Closed lsaravia closed 9 years ago

lsaravia commented 9 years ago

We were looking at your functions to understand how they work and noticed that in the continuous case the function get_KS_statistic calculates the KS distance between the estimated distribution and a uniform cdf instead of the empirical cdf, which seems not quite right.
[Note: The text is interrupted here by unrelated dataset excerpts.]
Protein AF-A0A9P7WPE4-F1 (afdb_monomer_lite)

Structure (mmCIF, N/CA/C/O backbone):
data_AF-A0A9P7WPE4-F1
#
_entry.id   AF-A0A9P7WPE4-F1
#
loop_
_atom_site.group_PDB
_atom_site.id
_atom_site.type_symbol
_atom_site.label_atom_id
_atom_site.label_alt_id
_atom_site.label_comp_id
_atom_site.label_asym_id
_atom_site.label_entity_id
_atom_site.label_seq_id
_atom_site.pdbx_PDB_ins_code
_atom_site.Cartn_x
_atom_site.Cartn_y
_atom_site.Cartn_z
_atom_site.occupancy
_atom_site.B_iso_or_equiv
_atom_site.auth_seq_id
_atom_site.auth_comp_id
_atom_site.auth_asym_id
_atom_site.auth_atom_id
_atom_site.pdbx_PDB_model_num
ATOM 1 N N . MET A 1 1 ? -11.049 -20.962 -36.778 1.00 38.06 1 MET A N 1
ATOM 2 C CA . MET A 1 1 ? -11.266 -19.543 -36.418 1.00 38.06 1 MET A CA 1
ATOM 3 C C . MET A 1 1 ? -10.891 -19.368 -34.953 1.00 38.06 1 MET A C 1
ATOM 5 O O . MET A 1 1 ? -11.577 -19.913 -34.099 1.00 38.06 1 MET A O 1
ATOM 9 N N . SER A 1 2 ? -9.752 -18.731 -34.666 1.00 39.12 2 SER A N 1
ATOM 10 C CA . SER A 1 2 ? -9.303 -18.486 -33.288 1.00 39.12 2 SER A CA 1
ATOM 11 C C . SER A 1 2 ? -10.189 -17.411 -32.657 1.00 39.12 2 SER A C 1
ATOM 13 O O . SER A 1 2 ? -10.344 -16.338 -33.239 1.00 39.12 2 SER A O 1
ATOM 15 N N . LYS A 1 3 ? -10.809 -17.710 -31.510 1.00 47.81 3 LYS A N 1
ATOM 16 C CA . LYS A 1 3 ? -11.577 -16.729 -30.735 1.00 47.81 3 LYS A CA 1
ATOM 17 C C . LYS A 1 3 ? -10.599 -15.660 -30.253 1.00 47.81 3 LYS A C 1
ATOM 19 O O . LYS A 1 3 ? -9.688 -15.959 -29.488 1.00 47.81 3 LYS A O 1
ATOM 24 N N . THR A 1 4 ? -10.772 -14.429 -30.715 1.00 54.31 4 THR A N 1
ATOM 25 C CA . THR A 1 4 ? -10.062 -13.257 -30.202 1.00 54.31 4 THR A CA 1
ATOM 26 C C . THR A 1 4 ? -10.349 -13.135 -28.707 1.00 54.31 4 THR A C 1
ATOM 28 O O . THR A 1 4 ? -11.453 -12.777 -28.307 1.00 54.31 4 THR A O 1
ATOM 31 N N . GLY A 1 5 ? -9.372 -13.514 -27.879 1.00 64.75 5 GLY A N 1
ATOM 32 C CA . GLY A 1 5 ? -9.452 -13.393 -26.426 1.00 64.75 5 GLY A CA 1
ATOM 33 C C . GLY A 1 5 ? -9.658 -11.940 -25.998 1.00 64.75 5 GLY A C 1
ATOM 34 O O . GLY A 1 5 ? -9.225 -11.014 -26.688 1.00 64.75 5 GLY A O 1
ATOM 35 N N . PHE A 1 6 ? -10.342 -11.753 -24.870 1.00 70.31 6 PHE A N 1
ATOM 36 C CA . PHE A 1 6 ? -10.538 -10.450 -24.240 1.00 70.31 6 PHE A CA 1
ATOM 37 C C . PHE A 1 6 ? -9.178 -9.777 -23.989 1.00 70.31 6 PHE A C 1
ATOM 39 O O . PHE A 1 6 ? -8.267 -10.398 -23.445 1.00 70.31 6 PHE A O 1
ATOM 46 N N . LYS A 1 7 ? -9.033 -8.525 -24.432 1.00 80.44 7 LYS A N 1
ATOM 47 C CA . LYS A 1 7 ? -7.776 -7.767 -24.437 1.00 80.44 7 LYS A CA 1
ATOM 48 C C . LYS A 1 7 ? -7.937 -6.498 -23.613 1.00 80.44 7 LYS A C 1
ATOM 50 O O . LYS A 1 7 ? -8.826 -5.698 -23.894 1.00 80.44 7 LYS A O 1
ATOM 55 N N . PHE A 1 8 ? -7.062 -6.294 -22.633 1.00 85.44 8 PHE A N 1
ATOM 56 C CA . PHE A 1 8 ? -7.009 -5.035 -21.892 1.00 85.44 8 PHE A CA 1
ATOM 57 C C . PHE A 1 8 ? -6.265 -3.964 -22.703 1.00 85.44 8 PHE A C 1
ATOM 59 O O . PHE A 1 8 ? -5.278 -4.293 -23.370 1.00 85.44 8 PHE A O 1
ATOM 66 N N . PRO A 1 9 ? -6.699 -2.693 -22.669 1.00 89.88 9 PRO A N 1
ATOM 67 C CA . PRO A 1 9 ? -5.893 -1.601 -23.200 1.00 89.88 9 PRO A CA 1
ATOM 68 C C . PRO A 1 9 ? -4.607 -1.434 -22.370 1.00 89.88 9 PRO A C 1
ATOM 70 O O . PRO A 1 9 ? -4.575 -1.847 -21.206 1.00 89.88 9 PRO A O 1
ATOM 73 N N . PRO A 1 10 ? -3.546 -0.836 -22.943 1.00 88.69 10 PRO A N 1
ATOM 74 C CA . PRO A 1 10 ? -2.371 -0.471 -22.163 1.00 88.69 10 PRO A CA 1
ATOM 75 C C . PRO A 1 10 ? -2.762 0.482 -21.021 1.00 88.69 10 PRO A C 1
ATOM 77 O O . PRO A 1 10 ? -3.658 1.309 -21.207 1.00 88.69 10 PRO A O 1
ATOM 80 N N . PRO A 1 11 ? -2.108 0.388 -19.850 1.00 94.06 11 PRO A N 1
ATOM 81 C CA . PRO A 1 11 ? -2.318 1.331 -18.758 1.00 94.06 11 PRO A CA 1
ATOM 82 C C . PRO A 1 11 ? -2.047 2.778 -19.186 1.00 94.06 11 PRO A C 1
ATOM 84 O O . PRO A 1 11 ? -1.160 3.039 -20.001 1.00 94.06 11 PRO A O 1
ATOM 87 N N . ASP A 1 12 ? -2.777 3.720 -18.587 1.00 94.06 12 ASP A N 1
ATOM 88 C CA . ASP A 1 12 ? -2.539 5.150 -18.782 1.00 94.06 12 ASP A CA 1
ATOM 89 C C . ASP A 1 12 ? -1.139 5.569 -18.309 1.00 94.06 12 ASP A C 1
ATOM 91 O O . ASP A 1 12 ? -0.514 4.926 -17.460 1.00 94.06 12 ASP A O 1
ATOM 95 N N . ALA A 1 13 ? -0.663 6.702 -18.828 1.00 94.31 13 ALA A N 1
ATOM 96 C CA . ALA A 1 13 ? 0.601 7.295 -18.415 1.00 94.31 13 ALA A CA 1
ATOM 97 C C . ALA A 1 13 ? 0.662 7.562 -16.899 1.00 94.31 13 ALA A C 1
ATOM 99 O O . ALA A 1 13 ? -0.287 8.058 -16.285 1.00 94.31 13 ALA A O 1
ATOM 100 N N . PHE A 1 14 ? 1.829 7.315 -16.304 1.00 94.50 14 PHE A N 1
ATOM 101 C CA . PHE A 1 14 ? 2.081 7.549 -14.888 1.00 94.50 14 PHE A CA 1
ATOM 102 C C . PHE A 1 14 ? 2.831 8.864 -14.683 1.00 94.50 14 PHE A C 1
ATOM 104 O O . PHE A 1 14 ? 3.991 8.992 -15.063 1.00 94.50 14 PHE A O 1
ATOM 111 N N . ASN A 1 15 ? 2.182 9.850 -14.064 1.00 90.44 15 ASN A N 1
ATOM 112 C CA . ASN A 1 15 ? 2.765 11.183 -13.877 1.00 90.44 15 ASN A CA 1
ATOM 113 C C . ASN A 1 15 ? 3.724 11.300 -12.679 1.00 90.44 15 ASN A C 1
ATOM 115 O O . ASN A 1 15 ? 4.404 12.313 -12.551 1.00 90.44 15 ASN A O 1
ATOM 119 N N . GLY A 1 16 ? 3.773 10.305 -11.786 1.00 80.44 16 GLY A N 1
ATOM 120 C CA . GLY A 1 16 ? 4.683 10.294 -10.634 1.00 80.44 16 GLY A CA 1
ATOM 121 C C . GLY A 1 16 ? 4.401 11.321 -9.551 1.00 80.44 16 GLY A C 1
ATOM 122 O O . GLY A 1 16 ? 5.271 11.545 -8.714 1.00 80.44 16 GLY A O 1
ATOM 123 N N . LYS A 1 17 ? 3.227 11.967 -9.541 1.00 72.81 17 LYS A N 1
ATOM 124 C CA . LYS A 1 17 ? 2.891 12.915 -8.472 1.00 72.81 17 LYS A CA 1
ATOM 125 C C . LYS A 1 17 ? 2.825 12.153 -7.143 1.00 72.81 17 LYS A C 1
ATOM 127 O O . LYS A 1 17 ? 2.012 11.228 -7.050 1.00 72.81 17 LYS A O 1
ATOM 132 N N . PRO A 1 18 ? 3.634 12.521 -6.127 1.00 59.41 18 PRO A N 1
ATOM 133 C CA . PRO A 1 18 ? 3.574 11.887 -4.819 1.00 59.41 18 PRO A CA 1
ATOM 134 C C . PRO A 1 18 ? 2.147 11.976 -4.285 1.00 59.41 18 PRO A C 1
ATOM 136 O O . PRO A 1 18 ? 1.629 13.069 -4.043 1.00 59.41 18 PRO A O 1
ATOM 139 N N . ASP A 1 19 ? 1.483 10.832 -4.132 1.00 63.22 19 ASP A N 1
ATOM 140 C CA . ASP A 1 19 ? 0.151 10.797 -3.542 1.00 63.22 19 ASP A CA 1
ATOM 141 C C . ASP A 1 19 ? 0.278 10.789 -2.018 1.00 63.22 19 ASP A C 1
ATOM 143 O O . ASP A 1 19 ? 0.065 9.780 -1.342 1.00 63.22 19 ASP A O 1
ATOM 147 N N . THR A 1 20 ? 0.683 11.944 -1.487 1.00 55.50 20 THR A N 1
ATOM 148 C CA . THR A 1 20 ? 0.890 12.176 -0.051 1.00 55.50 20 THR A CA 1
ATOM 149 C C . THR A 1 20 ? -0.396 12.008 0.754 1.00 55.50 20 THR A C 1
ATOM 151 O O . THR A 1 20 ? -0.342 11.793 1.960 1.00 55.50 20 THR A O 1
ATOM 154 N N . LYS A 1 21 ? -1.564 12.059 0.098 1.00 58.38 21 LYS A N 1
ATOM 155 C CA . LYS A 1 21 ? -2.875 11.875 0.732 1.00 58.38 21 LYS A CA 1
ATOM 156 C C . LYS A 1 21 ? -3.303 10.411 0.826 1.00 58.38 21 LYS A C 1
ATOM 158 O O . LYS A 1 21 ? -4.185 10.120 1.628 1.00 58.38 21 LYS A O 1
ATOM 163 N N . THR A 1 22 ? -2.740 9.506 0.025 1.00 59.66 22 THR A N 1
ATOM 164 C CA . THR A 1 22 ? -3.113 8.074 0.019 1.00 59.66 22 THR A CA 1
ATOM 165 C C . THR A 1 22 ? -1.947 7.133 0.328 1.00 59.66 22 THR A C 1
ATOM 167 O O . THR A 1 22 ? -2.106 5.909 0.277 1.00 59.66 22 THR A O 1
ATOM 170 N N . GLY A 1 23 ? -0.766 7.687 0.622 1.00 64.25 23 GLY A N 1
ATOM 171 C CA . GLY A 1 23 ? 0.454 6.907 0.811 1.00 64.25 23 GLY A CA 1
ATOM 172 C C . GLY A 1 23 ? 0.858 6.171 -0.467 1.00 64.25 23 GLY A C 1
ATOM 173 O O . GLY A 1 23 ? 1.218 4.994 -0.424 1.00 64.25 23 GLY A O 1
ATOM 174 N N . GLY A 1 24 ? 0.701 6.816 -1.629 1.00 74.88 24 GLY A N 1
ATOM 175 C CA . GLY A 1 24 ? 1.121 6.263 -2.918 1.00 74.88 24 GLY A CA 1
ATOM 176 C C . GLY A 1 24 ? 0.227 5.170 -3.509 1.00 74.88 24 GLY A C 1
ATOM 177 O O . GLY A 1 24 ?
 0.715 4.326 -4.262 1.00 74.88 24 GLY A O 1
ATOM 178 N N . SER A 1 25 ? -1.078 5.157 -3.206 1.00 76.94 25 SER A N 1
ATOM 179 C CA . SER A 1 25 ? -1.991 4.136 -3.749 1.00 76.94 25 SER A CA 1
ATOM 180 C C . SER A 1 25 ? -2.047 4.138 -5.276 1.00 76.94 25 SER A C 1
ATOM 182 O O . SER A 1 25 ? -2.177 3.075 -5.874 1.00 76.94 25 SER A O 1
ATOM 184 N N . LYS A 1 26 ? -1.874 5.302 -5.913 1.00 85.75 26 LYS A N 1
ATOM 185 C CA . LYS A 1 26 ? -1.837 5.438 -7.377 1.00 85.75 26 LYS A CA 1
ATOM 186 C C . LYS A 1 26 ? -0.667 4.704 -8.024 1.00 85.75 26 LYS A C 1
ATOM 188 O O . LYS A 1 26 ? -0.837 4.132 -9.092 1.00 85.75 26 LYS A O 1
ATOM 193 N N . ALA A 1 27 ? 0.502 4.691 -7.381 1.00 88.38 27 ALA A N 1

csgillespie commented 9 years ago

I agree it doesn't seem quite right. However, a quick simulation:

library("poweRlaw")
x = sort(rplcon(10, 1, 2))
m = conpl$new(x)
m$setPars(2)
q = m$dat
n = m$internal[["n"]]; N = length(q)
q = q[(N-n+1):N]
fit_cdf = dist_cdf(m, q)
data_cdf = ((0:(n-1))/n)[1:length(fit_cdf)]
tmp = ecdf(x)
tmp(x)

shows that it does the correct thing. I got the idea from the R/Matlab code on Clausett's website.

One small issue I seem to recall is that if you have duplicates in the data the empirical cdf isn't quite correct, but then I suppose if the data is really CTN you shouldn't get duplicates.

lsaravia commented 9 years ago

I checked the plpva.r code and does the same, I am not sure why, I think that is the way you calculate dist_cdf, I you uncomment the plots you will see the differences with the empirical cumulative distribution. I calculated the distances using the builting ks.test function and checked, not quite wrong. But the problem I had is with GOF, I will open another issue for that.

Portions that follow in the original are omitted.